Mary started to tear up. She was glad Sebastion couldn't see her.
"Mom?"
"Yes, honey?"
"Thomas died last week. He just kept getting worse and worse. They finally took him to another room, but I know he died. Everybody knows. I don't want to die like that."
"What do you mean, Sebastian?"
"You remember when I was five and we took Kitty to the vet and put her to sleep?"
"Yes, dear, I remember."
"Mom?"
"Yes, dear?"
"Would you put me to sleep, before I get really bad?"
Mary was glad that she had the wheelchair to lean against.
That night, she told Steven about what Sebastian had said. Steven was outraged that Mary would even consider it. He insisted as he always did that they could find a cure at the last minute. Steven stormed out of the bedroom and went to sleep on the couch.
Mary was torn. As Sebastian's health visibly deteriorated, the following week was one of the hardest weeks of her life. Visiting one day after work, she gave Sebastian a pill to help with his nausea. They sat and talked for a while. Then she gave him 10 or 12 pills to take, telling him "it's all going to be alright, Sebastian."
She held his hand long after his breathing had stopped and his hand had gone limp in hers.
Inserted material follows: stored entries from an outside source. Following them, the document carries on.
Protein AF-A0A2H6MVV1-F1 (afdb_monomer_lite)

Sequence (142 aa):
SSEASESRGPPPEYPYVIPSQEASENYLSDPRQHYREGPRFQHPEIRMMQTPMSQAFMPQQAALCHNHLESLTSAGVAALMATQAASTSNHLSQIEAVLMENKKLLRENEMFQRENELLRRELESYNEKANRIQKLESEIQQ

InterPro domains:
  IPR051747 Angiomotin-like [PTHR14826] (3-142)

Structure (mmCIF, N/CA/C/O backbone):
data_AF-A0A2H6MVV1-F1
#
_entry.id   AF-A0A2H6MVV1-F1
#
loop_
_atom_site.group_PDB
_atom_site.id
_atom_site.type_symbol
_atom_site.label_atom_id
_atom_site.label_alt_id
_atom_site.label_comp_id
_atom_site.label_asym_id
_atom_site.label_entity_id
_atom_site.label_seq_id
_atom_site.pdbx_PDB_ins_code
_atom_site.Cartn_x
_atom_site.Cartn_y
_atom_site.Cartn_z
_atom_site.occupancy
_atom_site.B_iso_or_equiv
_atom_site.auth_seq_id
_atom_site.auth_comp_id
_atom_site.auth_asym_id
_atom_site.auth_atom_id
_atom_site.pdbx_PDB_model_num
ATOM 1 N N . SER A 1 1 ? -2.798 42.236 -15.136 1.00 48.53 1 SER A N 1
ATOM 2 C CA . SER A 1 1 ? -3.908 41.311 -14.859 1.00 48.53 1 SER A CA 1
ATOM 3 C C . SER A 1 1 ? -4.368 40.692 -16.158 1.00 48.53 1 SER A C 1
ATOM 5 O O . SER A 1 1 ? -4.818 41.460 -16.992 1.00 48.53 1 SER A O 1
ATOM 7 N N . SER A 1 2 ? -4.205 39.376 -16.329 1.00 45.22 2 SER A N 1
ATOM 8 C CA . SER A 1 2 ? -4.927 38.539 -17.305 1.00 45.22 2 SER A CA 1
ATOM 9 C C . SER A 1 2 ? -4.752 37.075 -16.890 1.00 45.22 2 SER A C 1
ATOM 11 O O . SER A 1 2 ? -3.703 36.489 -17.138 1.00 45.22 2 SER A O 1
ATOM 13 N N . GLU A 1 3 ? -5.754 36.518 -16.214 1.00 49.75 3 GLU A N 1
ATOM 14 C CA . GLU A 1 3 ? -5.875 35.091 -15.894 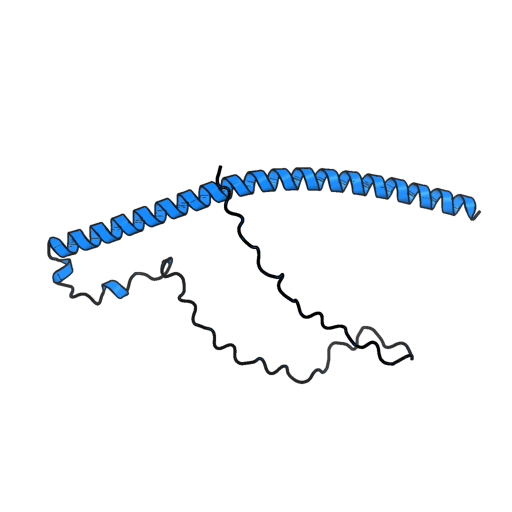1.00 49.75 3 GLU A CA 1
ATOM 15 C C . GLU A 1 3 ? -6.884 34.513 -16.897 1.00 49.75 3 GLU A C 1
ATOM 17 O O . GLU A 1 3 ? -8.019 34.985 -16.969 1.00 49.75 3 GLU A O 1
ATOM 22 N N . ALA A 1 4 ? -6.458 33.577 -17.745 1.00 54.91 4 ALA A N 1
ATOM 23 C CA . ALA A 1 4 ? -7.330 32.918 -18.712 1.00 54.91 4 ALA A CA 1
ATOM 24 C C . ALA A 1 4 ? -7.957 31.687 -18.045 1.00 54.91 4 ALA A C 1
ATOM 26 O O . ALA A 1 4 ? -7.258 30.736 -17.709 1.00 54.91 4 ALA A O 1
ATOM 27 N N . SER A 1 5 ? -9.267 31.720 -17.816 1.00 54.44 5 SER A N 1
ATOM 28 C CA . SER A 1 5 ? -10.014 30.609 -17.226 1.00 54.44 5 SER A CA 1
ATOM 29 C C . SER A 1 5 ? -10.253 29.513 -18.273 1.00 54.44 5 SER A C 1
ATOM 31 O O . SER A 1 5 ? -11.024 29.711 -19.210 1.00 54.44 5 SER A O 1
ATOM 33 N N . GLU A 1 6 ? -9.611 28.351 -18.129 1.00 59.62 6 GLU A N 1
ATOM 34 C CA . GLU A 1 6 ? -9.916 27.166 -18.944 1.00 59.62 6 GLU A CA 1
ATOM 35 C C . GLU A 1 6 ? -11.310 26.611 -18.598 1.00 59.62 6 GLU A C 1
ATOM 37 O O . GLU A 1 6 ? -11.594 26.209 -17.467 1.00 59.62 6 GLU A O 1
ATOM 42 N N . SER A 1 7 ? -12.207 26.586 -19.588 1.00 63.97 7 SER A N 1
ATOM 43 C CA . SER A 1 7 ? -13.549 26.014 -19.468 1.00 63.97 7 SER A CA 1
ATOM 44 C C . SER A 1 7 ? -13.476 24.486 -19.432 1.00 63.97 7 SER A C 1
ATOM 46 O O . SER A 1 7 ? -13.341 23.832 -20.470 1.00 63.97 7 SER A O 1
ATOM 48 N N . ARG A 1 8 ? -13.581 23.895 -18.241 1.00 67.88 8 ARG A N 1
ATOM 49 C CA . ARG A 1 8 ? -13.714 22.442 -18.099 1.00 67.88 8 ARG A CA 1
ATOM 50 C C . ARG A 1 8 ? -15.056 21.997 -18.697 1.00 67.88 8 ARG A C 1
ATOM 52 O O . ARG A 1 8 ? -16.107 22.467 -18.272 1.00 67.88 8 ARG A O 1
ATOM 59 N N . GLY A 1 9 ? -15.000 21.122 -19.702 1.00 71.88 9 GLY A N 1
ATOM 60 C CA . GLY A 1 9 ? -16.178 20.553 -20.367 1.00 71.88 9 GLY A CA 1
ATOM 61 C C . GLY A 1 9 ? -17.035 19.669 -19.447 1.00 71.88 9 GLY A C 1
ATOM 62 O O . GLY A 1 9 ? -16.625 19.375 -18.318 1.00 71.88 9 GLY A O 1
ATOM 63 N N . PRO A 1 10 ? -18.229 19.249 -19.911 1.00 72.38 10 PRO A N 1
ATOM 64 C CA . PRO A 1 10 ? -19.157 18.464 -19.106 1.00 72.38 10 PRO A CA 1
ATOM 65 C C . PRO A 1 10 ? -18.541 17.118 -18.686 1.00 72.38 10 PRO A C 1
ATOM 67 O O . PRO A 1 10 ? -17.714 16.559 -19.413 1.00 72.38 10 PRO A O 1
ATOM 70 N N . PRO A 1 11 ? -18.913 16.597 -17.504 1.00 70.62 11 PRO A N 1
ATOM 71 C CA . PRO A 1 11 ? -18.391 15.332 -17.009 1.00 70.62 11 PRO A CA 1
ATOM 72 C C . PRO A 1 11 ? -18.837 14.158 -17.900 1.00 70.62 11 PRO A C 1
ATOM 74 O O . PRO A 1 11 ? -19.942 14.193 -18.443 1.00 70.62 11 PRO A O 1
ATOM 77 N N . PRO A 1 12 ? -18.003 13.113 -18.049 1.00 72.81 12 PRO A N 1
ATOM 78 C CA . PRO A 1 12 ? -18.368 11.934 -18.824 1.00 72.81 12 PRO A CA 1
ATOM 79 C C . PRO A 1 12 ? -19.509 11.156 -18.155 1.00 72.81 12 PRO A C 1
ATOM 81 O O . PRO A 1 12 ? -19.479 10.913 -16.947 1.00 72.81 12 PRO A O 1
ATOM 84 N N . GLU A 1 13 ? -20.497 10.742 -18.951 1.00 70.88 13 GLU A N 1
ATOM 85 C CA . GLU A 1 13 ? -21.575 9.856 -18.506 1.00 70.88 13 GLU A CA 1
ATOM 86 C C . GLU A 1 13 ? -21.096 8.402 -18.484 1.00 70.88 13 GLU A C 1
ATOM 88 O O . GLU A 1 13 ? -20.625 7.865 -19.489 1.00 70.88 13 GLU A O 1
ATOM 93 N N . TYR A 1 14 ? -21.233 7.758 -17.324 1.00 70.69 14 TYR A N 1
ATOM 94 C CA . TYR A 1 14 ? -20.916 6.346 -17.141 1.00 70.69 14 TYR A CA 1
ATOM 95 C C . TYR A 1 14 ? -22.204 5.507 -17.126 1.00 70.69 14 TYR A C 1
ATOM 97 O O . TYR A 1 14 ? -23.132 5.836 -16.385 1.00 70.69 14 TYR A O 1
ATOM 105 N N . PRO A 1 15 ? -22.280 4.410 -17.904 1.00 69.12 15 PRO A N 1
ATOM 106 C CA . PRO A 1 15 ? -23.457 3.554 -17.931 1.00 69.12 15 PRO A CA 1
ATOM 107 C C . PRO A 1 15 ? -23.508 2.677 -16.675 1.00 69.12 15 PRO A C 1
ATOM 109 O O . PRO A 1 15 ? -22.717 1.747 -16.517 1.00 69.12 15 PRO A O 1
ATOM 112 N N . TYR A 1 16 ? -24.465 2.945 -15.789 1.00 58.78 16 TYR A N 1
ATOM 113 C CA . TYR A 1 16 ? -24.797 2.035 -14.695 1.00 58.78 16 TYR A CA 1
ATOM 114 C C . TYR A 1 16 ? -25.871 1.057 -15.172 1.00 58.78 16 TYR A C 1
ATOM 116 O O . TYR A 1 16 ? -27.010 1.445 -15.423 1.00 58.78 16 TYR A O 1
ATOM 124 N N . VAL A 1 17 ? -25.514 -0.223 -15.303 1.00 67.69 17 VAL A N 1
ATOM 125 C CA . VAL A 1 17 ? -26.496 -1.291 -15.523 1.00 67.69 17 VAL A CA 1
ATOM 126 C C . VAL A 1 17 ? -27.073 -1.657 -14.159 1.00 67.69 17 VAL A C 1
ATOM 128 O O . VAL A 1 17 ? -26.398 -2.291 -13.352 1.00 67.69 17 VAL A O 1
ATOM 131 N N . ILE A 1 18 ? -28.301 -1.221 -13.883 1.00 59.75 18 ILE A N 1
ATOM 132 C CA . ILE A 1 18 ? -29.047 -1.627 -12.689 1.00 59.75 18 ILE A CA 1
ATOM 133 C C . ILE A 1 18 ? -29.693 -2.982 -13.009 1.00 59.75 18 ILE A C 1
ATOM 135 O O . ILE A 1 18 ? -30.507 -3.044 -13.932 1.00 59.75 18 ILE A O 1
ATOM 139 N N . PRO A 1 19 ? -29.352 -4.077 -12.307 1.00 56.88 19 PRO A N 1
ATOM 140 C CA . PRO A 1 19 ? -30.031 -5.350 -12.513 1.00 56.88 19 PRO A CA 1
ATOM 141 C C . PRO A 1 19 ? -31.494 -5.220 -12.069 1.00 56.88 19 PRO A C 1
ATOM 143 O O . PRO A 1 19 ? -31.751 -4.866 -10.917 1.00 56.88 19 PRO A O 1
ATOM 146 N N . SER A 1 20 ? -32.447 -5.499 -12.967 1.00 51.00 20 SER A N 1
ATOM 147 C CA . SER A 1 20 ? -33.875 -5.559 -12.629 1.00 51.00 20 SER A CA 1
ATOM 148 C C . SER A 1 20 ? -34.108 -6.580 -11.517 1.00 51.00 20 SER A C 1
ATOM 150 O O . SER A 1 20 ? -33.909 -7.779 -11.712 1.00 51.00 20 SER A O 1
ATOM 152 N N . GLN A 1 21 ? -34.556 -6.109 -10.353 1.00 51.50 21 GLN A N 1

Answer each of the following questions in the 'Argument' section of your Case Study, making sure to clearly indicate by section headings which question you are answering. Note that each of your answers will be scrutinized and subjected to rigorous criticism by your partner in the Critical Analysis because they are now so keen to be kind, so it behooves you to think through your answers, anticipating possible criticisms as you go, and designing your argument accordingly. You might even try to include such phrases as, "it could be argued in criticism that..., however, I would argue that..."
- What features of this case would a utilitarian (of any stripe) identify as morally relevant? a Kantian? a Contractarian?
- Given your answers in (1), what conflicts between theoretical approaches arise in the case?
- Which specific theoretical approach (one of the UET's, KET, or SCT) do you find most defensible, and why?
- What is the implication of the theory you defended in (3) regarding the puzzle of whether it was morally right for Mary to euthanize Sebastian, and how do you best argue the theory has the implication you've specified?